Data to examine START
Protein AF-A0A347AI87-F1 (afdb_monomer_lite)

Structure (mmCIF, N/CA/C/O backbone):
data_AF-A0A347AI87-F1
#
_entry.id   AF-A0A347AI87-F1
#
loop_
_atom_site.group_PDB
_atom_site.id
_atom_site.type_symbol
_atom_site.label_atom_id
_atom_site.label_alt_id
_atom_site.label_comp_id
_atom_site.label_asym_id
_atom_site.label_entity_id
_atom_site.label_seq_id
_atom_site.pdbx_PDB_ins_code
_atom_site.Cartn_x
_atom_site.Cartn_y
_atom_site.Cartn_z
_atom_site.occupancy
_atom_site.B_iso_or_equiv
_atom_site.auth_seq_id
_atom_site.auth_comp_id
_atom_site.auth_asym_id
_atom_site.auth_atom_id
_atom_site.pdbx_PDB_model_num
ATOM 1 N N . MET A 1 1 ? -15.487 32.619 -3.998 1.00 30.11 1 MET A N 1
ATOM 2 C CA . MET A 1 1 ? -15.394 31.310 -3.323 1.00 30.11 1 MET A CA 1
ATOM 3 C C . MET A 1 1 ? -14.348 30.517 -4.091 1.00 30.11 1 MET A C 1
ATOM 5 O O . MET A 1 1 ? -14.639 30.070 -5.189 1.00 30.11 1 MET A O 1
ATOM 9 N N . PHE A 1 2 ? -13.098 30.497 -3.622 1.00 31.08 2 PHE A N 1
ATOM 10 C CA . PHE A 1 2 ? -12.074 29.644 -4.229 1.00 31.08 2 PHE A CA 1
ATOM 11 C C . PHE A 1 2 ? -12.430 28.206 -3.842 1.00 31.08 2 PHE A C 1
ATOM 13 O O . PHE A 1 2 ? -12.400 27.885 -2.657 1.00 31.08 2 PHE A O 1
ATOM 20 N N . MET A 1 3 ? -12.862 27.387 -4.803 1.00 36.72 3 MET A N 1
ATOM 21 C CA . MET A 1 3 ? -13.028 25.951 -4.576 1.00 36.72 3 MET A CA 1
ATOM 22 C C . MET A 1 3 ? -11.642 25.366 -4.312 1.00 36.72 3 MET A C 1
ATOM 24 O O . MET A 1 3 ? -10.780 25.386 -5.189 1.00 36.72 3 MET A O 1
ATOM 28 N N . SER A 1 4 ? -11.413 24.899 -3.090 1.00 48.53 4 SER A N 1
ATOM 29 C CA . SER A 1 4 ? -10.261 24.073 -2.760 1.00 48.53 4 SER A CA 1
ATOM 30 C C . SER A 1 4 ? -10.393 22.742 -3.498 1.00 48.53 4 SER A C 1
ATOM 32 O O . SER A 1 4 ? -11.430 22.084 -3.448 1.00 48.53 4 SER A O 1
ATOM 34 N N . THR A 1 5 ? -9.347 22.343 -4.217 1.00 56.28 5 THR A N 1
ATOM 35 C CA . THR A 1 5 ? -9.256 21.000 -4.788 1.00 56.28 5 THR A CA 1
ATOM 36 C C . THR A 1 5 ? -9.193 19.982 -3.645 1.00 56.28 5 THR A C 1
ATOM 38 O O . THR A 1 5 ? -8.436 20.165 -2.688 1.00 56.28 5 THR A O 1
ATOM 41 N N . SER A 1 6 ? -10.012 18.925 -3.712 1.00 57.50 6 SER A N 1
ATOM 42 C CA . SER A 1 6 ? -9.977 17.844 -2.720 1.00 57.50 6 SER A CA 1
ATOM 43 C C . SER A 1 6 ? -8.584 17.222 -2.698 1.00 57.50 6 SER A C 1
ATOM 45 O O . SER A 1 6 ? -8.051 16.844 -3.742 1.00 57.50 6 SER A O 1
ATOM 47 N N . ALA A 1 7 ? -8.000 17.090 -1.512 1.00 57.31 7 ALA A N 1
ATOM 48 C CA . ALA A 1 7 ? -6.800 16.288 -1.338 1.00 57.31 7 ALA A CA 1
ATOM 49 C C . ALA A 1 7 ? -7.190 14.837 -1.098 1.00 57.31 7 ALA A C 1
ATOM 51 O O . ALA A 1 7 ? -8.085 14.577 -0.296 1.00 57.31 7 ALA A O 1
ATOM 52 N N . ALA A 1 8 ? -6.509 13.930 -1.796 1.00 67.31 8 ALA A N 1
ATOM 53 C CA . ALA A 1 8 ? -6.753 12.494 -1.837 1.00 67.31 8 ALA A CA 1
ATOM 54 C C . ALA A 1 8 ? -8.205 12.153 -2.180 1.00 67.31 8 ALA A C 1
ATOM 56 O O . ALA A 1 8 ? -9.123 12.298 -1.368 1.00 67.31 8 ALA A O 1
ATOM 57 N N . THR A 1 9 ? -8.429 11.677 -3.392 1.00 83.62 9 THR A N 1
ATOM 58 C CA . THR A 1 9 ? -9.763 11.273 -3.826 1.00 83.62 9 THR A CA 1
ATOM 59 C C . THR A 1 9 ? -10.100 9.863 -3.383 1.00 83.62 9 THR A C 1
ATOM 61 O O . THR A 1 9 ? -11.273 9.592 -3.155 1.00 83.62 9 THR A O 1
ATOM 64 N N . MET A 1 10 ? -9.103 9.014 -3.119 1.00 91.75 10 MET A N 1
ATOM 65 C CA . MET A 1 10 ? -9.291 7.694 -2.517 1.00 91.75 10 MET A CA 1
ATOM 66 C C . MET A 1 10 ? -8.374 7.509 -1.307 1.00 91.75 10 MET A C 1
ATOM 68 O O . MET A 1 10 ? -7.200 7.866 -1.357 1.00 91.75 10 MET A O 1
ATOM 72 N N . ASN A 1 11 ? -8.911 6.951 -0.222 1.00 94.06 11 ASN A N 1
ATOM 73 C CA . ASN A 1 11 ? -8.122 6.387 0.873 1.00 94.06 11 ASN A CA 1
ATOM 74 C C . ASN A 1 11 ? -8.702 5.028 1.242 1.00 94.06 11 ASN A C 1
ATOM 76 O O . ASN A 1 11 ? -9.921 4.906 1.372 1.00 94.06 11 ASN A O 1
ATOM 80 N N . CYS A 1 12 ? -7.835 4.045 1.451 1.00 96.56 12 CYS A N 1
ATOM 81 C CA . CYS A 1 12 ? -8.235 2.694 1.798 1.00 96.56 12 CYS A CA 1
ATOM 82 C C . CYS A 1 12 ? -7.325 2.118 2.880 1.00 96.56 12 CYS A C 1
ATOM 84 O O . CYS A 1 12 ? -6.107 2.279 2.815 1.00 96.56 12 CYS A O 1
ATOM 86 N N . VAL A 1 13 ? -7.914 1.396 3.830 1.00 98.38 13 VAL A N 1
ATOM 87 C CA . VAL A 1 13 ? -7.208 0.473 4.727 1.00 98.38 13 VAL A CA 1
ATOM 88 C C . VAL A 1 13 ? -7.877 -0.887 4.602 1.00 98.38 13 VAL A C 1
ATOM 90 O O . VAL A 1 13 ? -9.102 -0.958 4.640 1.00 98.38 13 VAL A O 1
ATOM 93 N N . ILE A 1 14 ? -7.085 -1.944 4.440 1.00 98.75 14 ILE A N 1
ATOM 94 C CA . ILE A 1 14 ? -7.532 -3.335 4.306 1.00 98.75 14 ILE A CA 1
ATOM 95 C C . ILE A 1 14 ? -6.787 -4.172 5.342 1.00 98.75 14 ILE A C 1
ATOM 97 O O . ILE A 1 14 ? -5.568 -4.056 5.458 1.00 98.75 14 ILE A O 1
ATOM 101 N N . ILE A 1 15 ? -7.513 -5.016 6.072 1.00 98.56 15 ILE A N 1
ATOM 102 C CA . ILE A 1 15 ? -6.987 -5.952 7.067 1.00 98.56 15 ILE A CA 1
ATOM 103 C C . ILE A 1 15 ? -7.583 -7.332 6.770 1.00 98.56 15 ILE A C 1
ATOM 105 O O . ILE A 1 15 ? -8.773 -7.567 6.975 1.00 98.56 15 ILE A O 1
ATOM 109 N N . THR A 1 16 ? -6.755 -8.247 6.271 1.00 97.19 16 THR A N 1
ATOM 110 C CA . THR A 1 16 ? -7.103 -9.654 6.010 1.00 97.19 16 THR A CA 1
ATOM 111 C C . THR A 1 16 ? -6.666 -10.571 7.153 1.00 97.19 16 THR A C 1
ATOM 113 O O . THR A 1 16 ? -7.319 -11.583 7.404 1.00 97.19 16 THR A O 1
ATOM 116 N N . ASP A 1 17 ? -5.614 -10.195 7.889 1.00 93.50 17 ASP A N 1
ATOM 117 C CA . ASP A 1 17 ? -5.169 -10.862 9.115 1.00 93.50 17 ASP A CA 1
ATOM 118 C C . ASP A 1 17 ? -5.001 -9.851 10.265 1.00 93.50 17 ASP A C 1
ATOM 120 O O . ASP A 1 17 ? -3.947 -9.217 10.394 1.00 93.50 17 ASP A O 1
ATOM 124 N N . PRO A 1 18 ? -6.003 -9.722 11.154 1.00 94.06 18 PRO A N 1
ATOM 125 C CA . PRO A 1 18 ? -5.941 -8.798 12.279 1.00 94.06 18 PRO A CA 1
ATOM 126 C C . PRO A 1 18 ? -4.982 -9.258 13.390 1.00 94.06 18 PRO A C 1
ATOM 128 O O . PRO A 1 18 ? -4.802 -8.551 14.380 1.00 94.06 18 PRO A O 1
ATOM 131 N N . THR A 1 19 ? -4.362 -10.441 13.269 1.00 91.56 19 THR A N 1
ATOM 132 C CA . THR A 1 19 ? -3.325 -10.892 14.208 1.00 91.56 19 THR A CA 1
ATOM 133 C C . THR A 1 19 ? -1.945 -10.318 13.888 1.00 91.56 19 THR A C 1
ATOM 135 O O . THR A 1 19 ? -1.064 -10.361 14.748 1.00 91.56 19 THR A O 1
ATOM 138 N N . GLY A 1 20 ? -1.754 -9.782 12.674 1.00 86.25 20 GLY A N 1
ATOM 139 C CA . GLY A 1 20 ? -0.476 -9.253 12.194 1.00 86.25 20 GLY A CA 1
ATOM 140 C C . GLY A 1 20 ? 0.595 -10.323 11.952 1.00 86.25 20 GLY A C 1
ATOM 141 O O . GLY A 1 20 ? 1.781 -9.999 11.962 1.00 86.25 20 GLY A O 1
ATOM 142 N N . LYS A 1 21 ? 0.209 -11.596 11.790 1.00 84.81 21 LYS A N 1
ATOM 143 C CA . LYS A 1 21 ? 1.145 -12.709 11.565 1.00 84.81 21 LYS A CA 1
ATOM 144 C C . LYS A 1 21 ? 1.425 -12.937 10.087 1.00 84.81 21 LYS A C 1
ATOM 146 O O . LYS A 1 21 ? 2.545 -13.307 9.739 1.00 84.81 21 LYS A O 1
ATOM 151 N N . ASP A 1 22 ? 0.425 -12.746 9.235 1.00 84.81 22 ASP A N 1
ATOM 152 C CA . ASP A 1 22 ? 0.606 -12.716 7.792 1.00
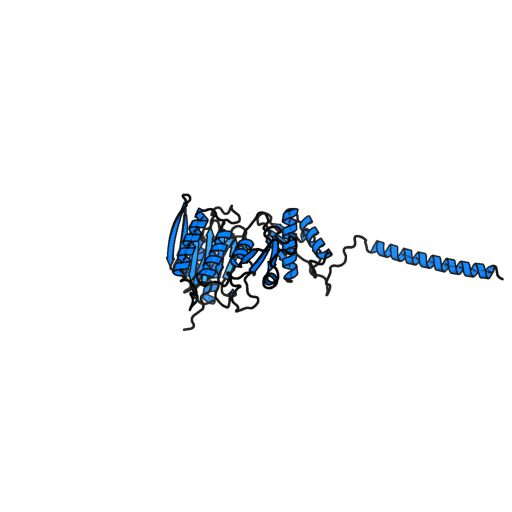 84.81 22 ASP A CA 1
ATOM 153 C C . ASP A 1 22 ? 1.362 -11.431 7.416 1.00 84.81 22 ASP A C 1
ATOM 155 O O . ASP A 1 22 ? 0.839 -10.334 7.631 1.00 84.81 22 ASP A O 1
ATOM 159 N N . PRO A 1 23 ? 2.573 -11.524 6.833 1.00 87.19 23 PRO A N 1
ATOM 160 C CA . PRO A 1 23 ? 3.341 -10.353 6.424 1.00 87.19 23 PRO A CA 1
ATOM 161 C C . PRO A 1 23 ? 2.641 -9.496 5.363 1.00 87.19 23 PRO A C 1
ATOM 163 O O . PRO A 1 23 ? 3.078 -8.371 5.144 1.00 87.19 23 PRO A O 1
ATOM 166 N N . ASN A 1 24 ? 1.585 -9.995 4.713 1.00 91.94 24 ASN A N 1
ATOM 167 C CA . ASN A 1 24 ? 0.743 -9.267 3.758 1.00 91.94 24 ASN A CA 1
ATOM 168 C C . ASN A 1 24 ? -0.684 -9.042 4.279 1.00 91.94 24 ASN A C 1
Data to examine END
• [Work request]: Only the lines above from the one with "ATOM 111 C C" through the one with "ATOM 152 C CA" should be duplicated, character for character.

• [Output for this task]:
ATOM 111 C C . THR A 1 16 ? -6.666 -10.571 7.153 1.00 97.19 16 THR A C 1
ATOM 113 O O . THR A 1 16 ? -7.319 -11.583 7.404 1.00 97.19 16 THR A O 1
ATOM 116 N N . ASP A 1 17 ? -5.614 -10.195 7.889 1.00 93.50 17 ASP A N 1
ATOM 117 C CA . ASP A 1 17 ? -5.169 -10.862 9.115 1.00 93.50 17 ASP A CA 1
ATOM 118 C C . ASP A 1 17 ? -5.001 -9.851 10.265 1.00 93.50 17 ASP A C 1
ATOM 120 O O . ASP A 1 17 ? -3.947 -9.217 10.394 1.00 93.50 17 ASP A O 1
ATOM 124 N N . PRO A 1 18 ? -6.003 -9.722 11.154 1.00 94.06 18 PRO A N 1
ATOM 125 C CA . PRO A 1 18 ? -5.941 -8.798 12.279 1.00 94.06 18 PRO A CA 1
ATOM 126 C C . PRO A 1 18 ? -4.982 -9.258 13.390 1.00 94.06 18 PRO A C 1
ATOM 128 O O . PRO A 1 18 ? -4.802 -8.551 14.380 1.00 94.06 18 PRO A O 1
ATOM 131 N N . THR A 1 19 ? -4.362 -10.441 13.269 1.00 91.56 19 THR A N 1
ATOM 132 C CA . THR A 1 19 ? -3.325 -10.892 14.208 1.00 91.56 19 THR A CA 1
ATOM 133 C C . THR A 1 19 ? -1.945 -10.318 13.888 1.00 91.56 19 THR A C 1
ATOM 135 O O . THR A 1 19 ? -1.064 -10.361 14.748 1.00 91.56 19 THR A O 1
ATOM 138 N N . GLY A 1 20 ? -1.754 -9.782 12.674 1.00 86.25 20 GLY A N 1
ATOM 139 C CA . GLY A 1 20 ? -0.476 -9.253 12.194 1.00 86.25 20 GLY A CA 1
ATOM 140 C C . GLY A 1 20 ? 0.595 -10.323 11.952 1.00 86.25 20 GLY A C 1
ATOM 141 O O . GLY A 1 20 ? 1.781 -9.999 11.962 1.00 86.25 20 GLY A O 1
ATOM 142 N N . LYS A 1 21 ? 0.209 -11.596 11.790 1.00 84.81 21 LYS A N 1
ATOM 143 C CA . LYS A 1 21 ? 1.145 -12.709 11.565 1.00 84.81 21 LYS A CA 1
ATOM 144 C C . LYS A 1 21 ? 1.425 -12.937 10.087 1.00 84.81 21 LYS A C 1
ATOM 146 O O . LYS A 1 21 ? 2.545 -13.307 9.739 1.00 84.81 21 LYS A O 1
ATOM 151 N N . ASP A 1 22 ? 0.425 -12.746 9.235 1.00 84.81 22 ASP A N 1
ATOM 152 C CA . ASP A 1 22 ? 0.606 -12.716 7.792 1.00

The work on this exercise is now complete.